Data Labeling

Labeling our data with intention before using it to construct our ML systems.

Goku Mohandas

Repository · Notebook

Subscribe to our newsletter

📬 Receive new lessons straight to your inbox (once a month) and join 40K+ developers in learning how to responsibly deliver value with ML.

What is data labeling

Labeling (or annotation) is the process of identifying the inputs and outputs that are worth modeling (not just what could be modeled).

use objective as a guide to determine the necessary signals.
explore creating new signals (via combining features, collecting new data, etc.).
iteratively add more features to justify complexity and effort.

It's really important to get our labeling workflows in place before we start performing downstream tasks such as data augmentation, model training, etc.

Warning

Be careful not to include features in the dataset that will not be available during prediction, causing data leaks.

What else can we learn?

It's not just about identifying and labeling our initial dataset. What else can we learn from it?

Show answer

It's also the phase where we can use our deep understanding of the problem to:

- augment the training data split
- enhance using auxiliary datasets
- simplify using constraints
- remove noisy samples
- improve the labeling process

Process

Regardless of whether we have a custom labeling platform or we choose a generalized platform, the process of labeling and all it's related workflows (QA, data import/export, etc.) follow a similar approach.

Preliminary steps

[WHAT] Decide what needs to be labeled:
- identify natural labels you may already have (ex. time-series)
- consult with domain experts to ensure you're labeling the appropriate signals
- decide on the appropriate labels (and hierarchy) for your task
[WHERE] Design the labeling interface:
- intuitive, data modality dependent and quick (keybindings are a must!)
- avoid option paralysis by allowing the labeler to dig deeper or suggesting likely labels
- measure and resolve inter-labeler discrepancy
[HOW] Compose labeling instructions:
- examples of each labeling scenario
- course of action for discrepancies

Multi-label text classification for our task using Prodigy (labeling + QA)

Workflow setup

Establish data pipelines:
- [IMPORT] new data for annotation
- [EXPORT] annotated data for QA, testing, modeling, etc.
Create a quality assurance (QA) workflow:
- separate from labeling workflow (no bias)
- communicates with labeling workflow to escalate errors

Iterative setup

Implement strategies to reduce labeling efforts
- identify subsets of the data to label next using active learning
- auto-label entire or parts of a dataset using weak supervision
- focus labeling efforts on long tail of edge cases over time

Labeled data

For the purpose of this course, our data is already labeled, so we'll perform a basic version of ELT (extract, load, transform) to construct the labeled dataset.

In our data-stack and orchestration lessons, we'll construct a modern data stack and programmatically deliver high quality data via DataOps workflows.

projects.csv: projects with id, created time, title and description.
tags.csv: labels (tag category) for the projects by id.

Recall that our objective was to classify incoming content so that the community can discover them easily.

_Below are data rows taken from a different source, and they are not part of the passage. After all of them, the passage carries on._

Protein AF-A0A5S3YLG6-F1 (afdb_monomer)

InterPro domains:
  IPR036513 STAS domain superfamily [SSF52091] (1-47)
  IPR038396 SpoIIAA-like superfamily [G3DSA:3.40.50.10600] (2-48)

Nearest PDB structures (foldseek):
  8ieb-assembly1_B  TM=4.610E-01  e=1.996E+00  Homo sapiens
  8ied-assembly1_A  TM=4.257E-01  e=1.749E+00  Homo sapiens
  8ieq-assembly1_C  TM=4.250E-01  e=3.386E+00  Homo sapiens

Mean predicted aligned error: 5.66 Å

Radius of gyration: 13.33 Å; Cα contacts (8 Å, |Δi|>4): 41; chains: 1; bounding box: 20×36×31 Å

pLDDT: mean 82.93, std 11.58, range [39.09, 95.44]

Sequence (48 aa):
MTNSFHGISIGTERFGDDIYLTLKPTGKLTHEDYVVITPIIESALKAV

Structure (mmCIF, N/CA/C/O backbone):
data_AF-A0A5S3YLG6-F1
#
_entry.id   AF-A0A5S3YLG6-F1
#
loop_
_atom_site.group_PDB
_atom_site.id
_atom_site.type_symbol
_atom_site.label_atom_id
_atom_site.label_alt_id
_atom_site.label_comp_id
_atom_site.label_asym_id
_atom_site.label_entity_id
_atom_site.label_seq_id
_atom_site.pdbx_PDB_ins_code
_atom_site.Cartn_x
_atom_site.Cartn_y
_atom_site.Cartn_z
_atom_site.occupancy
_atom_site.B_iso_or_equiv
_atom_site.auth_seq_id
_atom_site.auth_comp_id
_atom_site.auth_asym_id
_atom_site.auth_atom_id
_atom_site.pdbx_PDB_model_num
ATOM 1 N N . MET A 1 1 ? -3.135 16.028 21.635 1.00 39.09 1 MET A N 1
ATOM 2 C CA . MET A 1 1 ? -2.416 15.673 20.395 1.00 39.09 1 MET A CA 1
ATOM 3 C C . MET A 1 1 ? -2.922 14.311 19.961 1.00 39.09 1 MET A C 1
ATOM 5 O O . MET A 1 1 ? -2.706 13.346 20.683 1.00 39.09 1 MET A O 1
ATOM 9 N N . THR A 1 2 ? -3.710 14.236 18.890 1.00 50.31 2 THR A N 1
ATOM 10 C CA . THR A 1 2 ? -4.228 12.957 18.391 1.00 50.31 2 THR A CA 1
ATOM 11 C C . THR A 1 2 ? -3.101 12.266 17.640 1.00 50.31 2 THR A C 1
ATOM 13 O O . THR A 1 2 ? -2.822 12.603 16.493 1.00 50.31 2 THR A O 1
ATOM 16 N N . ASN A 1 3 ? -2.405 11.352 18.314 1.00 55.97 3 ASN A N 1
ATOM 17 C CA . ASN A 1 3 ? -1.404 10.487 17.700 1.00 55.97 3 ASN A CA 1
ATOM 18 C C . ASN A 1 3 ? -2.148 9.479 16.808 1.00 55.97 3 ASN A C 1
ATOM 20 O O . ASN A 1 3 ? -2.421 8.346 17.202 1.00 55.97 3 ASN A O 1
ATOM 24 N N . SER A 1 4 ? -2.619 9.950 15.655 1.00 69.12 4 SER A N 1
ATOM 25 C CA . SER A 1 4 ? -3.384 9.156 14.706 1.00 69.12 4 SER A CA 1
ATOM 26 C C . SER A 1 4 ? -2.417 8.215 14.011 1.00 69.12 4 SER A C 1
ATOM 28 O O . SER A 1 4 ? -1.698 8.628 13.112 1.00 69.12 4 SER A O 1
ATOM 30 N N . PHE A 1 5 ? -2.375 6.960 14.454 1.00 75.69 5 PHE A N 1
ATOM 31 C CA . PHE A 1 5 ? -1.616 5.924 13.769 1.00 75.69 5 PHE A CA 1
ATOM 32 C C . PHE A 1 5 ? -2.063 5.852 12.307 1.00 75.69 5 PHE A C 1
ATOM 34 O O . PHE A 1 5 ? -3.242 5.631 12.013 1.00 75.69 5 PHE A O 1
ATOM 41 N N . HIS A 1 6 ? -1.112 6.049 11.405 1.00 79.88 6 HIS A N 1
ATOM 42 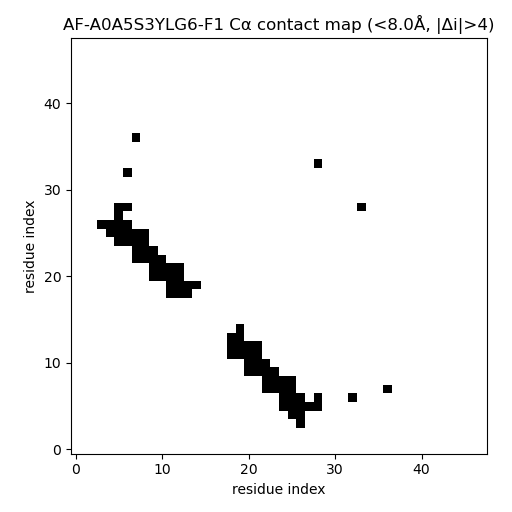C CA . HIS A 1 6 ? -1.247 5.744 9.994 1.00 79.88 6 HIS A CA 1
ATOM 43 C C . HIS A 1 6 ? -0.164 4.742 9.605 1.00 79.88 6 HIS A C 1
ATOM 45 O O . HIS A 1 6 ? 0.907 4.689 10.209 1.00 79.88 6 HIS A O 1
ATOM 51 N N . GLY A 1 7 ? -0.470 3.884 8.643 1.00 78.25 7 GLY A N 1
ATOM 52 C CA . GLY A 1 7 ? 0.447 2.837 8.213 1.00 78.25 7 GLY A CA 1
ATOM 53 C C . GLY A 1 7 ? -0.112 2.057 7.037 1.00 78.25 7 GLY A C 1
ATOM 54 O O . GLY A 1 7 ? -1.283 2.201 6.687 1.00 78.25 7 GLY A O 1
ATOM 55 N N . ILE A 1 8 ? 0.724 1.228 6.424 1.00 84.12 8 ILE A N 1
ATOM 56 C CA . ILE A 1 8 ? 0.328 0.344 5.327 1.00 84.12 8 ILE A CA 1
ATOM 57 C C . ILE A 1 8 ? 0.770 -1.071 5.682 1.00 84.12 8 ILE A C 1
ATOM 59 O O . ILE A 1 8 ? 1.933 -1.306 5.999 1.00 84.12 8 ILE A O 1
ATOM 63 N N . SER A 1 9 ? -0.168 -2.013 5.645 1.00 86.19 9 SER A N 1
ATOM 64 C CA . SER A 1 9 ? 0.126 -3.443 5.733 1.00 86.19 9 SER A CA 1
ATOM 65 C C . SER A 1 9 ? 0.297 -4.012 4.330 1.00 86.19 9 SER A C 1
ATOM 67 O O . SER A 1 9 ? -0.501 -3.703 3.445 1.00 86.19 9 SER A O 1
ATOM 69 N N . ILE A 1 10 ? 1.318 -4.845 4.139 1.00 85.06 10 ILE A N 1
ATOM 70 C CA . ILE A 1 10 ? 1.597 -5.534 2.875 1.00 85.06 10 ILE A CA 1
ATOM 71 C C . ILE A 1 10 ? 1.403 -7.032 3.103 1.00 85.06 10 ILE A C 1
ATOM 73 O O . ILE A 1 10 ? 1.922 -7.576 4.079 1.00 85.06 10 ILE A O 1
ATOM 77 N N . GLY A 1 11 ? 0.651 -7.684 2.224 1.00 87.00 11 GLY A N 1
ATOM 78 C CA . GLY A 1 11 ? 0.373 -9.114 2.279 1.00 87.00 11 GLY A CA 1
ATOM 79 C C . GLY A 1 11 ? 0.351 -9.743 0.892 1.00 87.00 11 GLY A C 1
ATOM 80 O O . GLY A 1 11 ? 0.467 -9.059 -0.123 1.00 87.00 11 GLY A O 1
ATOM 81 N N . THR A 1 12 ? 0.204 -11.063 0.856 1.00 88.25 12 THR A N 1
ATOM 82 C CA . THR A 1 12 ? -0.064 -11.808 -0.376 1.00 88.25 12 THR A CA 1
ATOM 83 C C . THR A 1 12 ? -1.335 -12.615 -0.184 1.00 88.25 12 THR A C 1
ATOM 85 O O . THR A 1 12 ? -1.543 -13.225 0.865 1.00 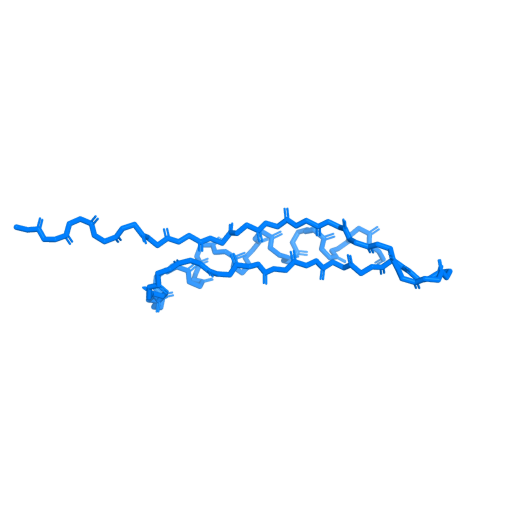88.25 12 THR A O 1
ATOM 88 N N . GLU A 1 13 ? -2.205 -12.584 -1.183 1.00 92.00 13 GLU A N 1
ATOM 89 C CA . GLU A 1 13 ? -3.468 -13.313 -1.195 1.00 92.00 13 GLU A CA 1
ATOM 90 C C . GLU A 1 13 ? -3.527 -14.190 -2.444 1.00 92.00 13 GLU A C 1
ATOM 92 O O . GLU A 1 13 ? -2.980 -13.840 -3.487 1.00 92.00 13 GLU A O 1
ATOM 97 N N . ARG A 1 14 ? -4.180 -15.348 -2.345 1.00 93.75 14 ARG A N 1
ATOM 98 C CA . ARG A 1 14 ? -4.400 -16.246 -3.481 1.00 93.75 14 ARG A CA 1
ATOM 99 C C . ARG A 1 14 ? -5.881 -16.265 -3.817 1.00 93.75 14 ARG A C 1
ATOM 101 O O . ARG A 1 14 ? -6.701 -16.500 -2.929 1.00 93.75 14 ARG A O 1
ATOM 108 N N . PHE A 1 15 ? -6.212 -16.086 -5.089 1.00 93.94 15 PHE A N 1
ATOM 109 C CA . PHE A 1 15 ? -7.574 -16.252 -5.584 1.00 93.94 15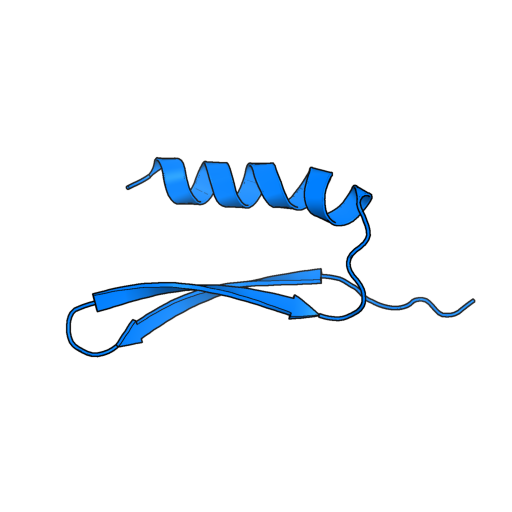 PHE A CA 1
ATOM 110 C C . PHE A 1 15 ? -7.552 -17.126 -6.840 1.00 93.94 15 PHE A C 1
ATOM 112 O O . PHE A 1 15 ? -7.039 -16.738 -7.883 1.00 93.94 15 PHE A O 1
ATOM 119 N N . GLY A 1 16 ? -8.060 -18.355 -6.703 1.00 95.44 16 GLY A N 1
ATOM 120 C CA . GLY A 1 16 ? -7.916 -19.390 -7.727 1.00 95.44 16 GLY A CA 1
ATOM 121 C C . GLY A 1 16 ? -6.452 -19.794 -7.921 1.00 95.44 16 GLY A C 1
ATOM 122 O O . GLY A 1 16 ? -5.779 -20.197 -6.966 1.00 95.44 16 GLY A O 1
ATOM 123 N N . ASP A 1 17 ? -5.970 -19.672 -9.154 1.00 94.69 17 ASP A N 1
ATOM 124 C CA . ASP A 1 17 ? -4.579 -19.951 -9.528 1.00 94.69 17 ASP A CA 1
ATOM 125 C C . ASP A 1 17 ? -3.689 -18.701 -9.546 1.00 94.69 17 ASP A C 1
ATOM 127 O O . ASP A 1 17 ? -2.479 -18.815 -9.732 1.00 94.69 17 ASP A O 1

These data assets will act as the training data for our first model.

Extract

We'll start by extracting data from our sources (external CSV files). Traditionally, our data assets will be stored, versioned and updated in a database, warehouse, etc. We'll learn more about these different data systems later, but for now, we'll load our data as a stand-alone CSV file.

import pandas as pd

# Extract projects
PROJECTS_URL = "https://raw.githubusercontent.com/GokuMohandas/Made-With-ML/main/datasets/projects.csv"
projects = pd.read_csv(PROJECTS_URL)
projects.head(5)



  
    
      
      id
      created_on
      title
      description
    
  
  
    
      0
      6
      2020-02-20 06:43:18
      Comparison between YOLO and RCNN on real world...
      Bringing theory to experiment is cool. We can ...
    
    
      1
      7
      2020-02-20 06:47:21
      Show, Infer & Tell: Contextual Inference for C...
      The beauty of the work lies in the way it arch...
    
    
      2
      9
      2020-02-24 16:24:45
      Awesome Graph Classification
      A collection of important graph embedding, cla...
    
    
      3
      15
      2020-02-28 23:55:26
      Awesome Monte Carlo Tree Search
      A curated list of Monte Carlo tree search papers...
    
    
      4
      19
      2020-03-03 13:54:31
      Diffusion to Vector
      Reference implementation of Diffusion2Vec (Com...

We'll also load the labels (tag category) for our projects.

# Extract tags
TAGS_URL = "https://raw.githubusercontent.com/GokuMohandas/Made-With-ML/main/datasets/tags.csv"
tags = pd.read_csv(TAGS_URL)
tags.head(5)



  
    
      
      id
      tag
    
  
  
    
      0
      6
      computer-vision
    
    
      1
      7
      computer-vision
    
    
      2
      9
      graph-learning
    
    
      3
      15
      reinforcement-learning
    
    
      4
      19
      graph-learning

Transform

Apply basic transformations to create our labeled dataset.

# Join projects and tags
df = pd.merge(projects, tags, on="id")
df.head()



  
    
      
      id
      created_on
      title
      description
      tag
    
  
  
    
      0
      6
      2020-02-20 06:43:18
      Comparison between YOLO and RCNN on real world...
      Bringing theory to experiment is cool. We can ...
      computer-vision
    
    
      1
      7
      2020-02-20 06:47:21
      Show, Infer & Tell: Contextual Inference for C...
      The beauty of the work lies in the way it arch...
      computer-vision
    
    
      2
      9
      2020-02-24 16:24:45
      Awesome Graph Classification
      A collection of important graph embedding, cla...
      graph-learning
    
    
      3
      15
      2020-02-28 23:55:26
      Awesome Monte Carlo Tree Search
      A curated list of Monte Carlo tree search papers...
      reinforcement-learning
    
    
      4
      19
      2020-03-03 13:54:31
      Diffusion to Vector
      Reference implementation of Diffusion2Vec (Com...
      graph-learning

df = df[df.tag.notnull()]  # remove projects with no tag

Load

Finally, we'll load our transformed data locally so that we can use it for our machine learning application.

# Save locally
df.to_csv("labeled_projects.csv", index=False)

Libraries

We could have used the user provided tags as our labels but what if the user added a wrong tag or forgot to add a relevant one. To remove this dependency on the user to provide the gold standard labels, we can leverage labeling tools and platforms. These tools allow for quick and organized labeling of the dataset to ensure its quality. And instead of starting from scratch and asking our labeler to provide all the relevant tags for a given project, we can provide the author's original tags and ask the labeler to add / remove as necessary. The specific labeling tool may be something that needs to be custom built or leverages something from the ecosystem.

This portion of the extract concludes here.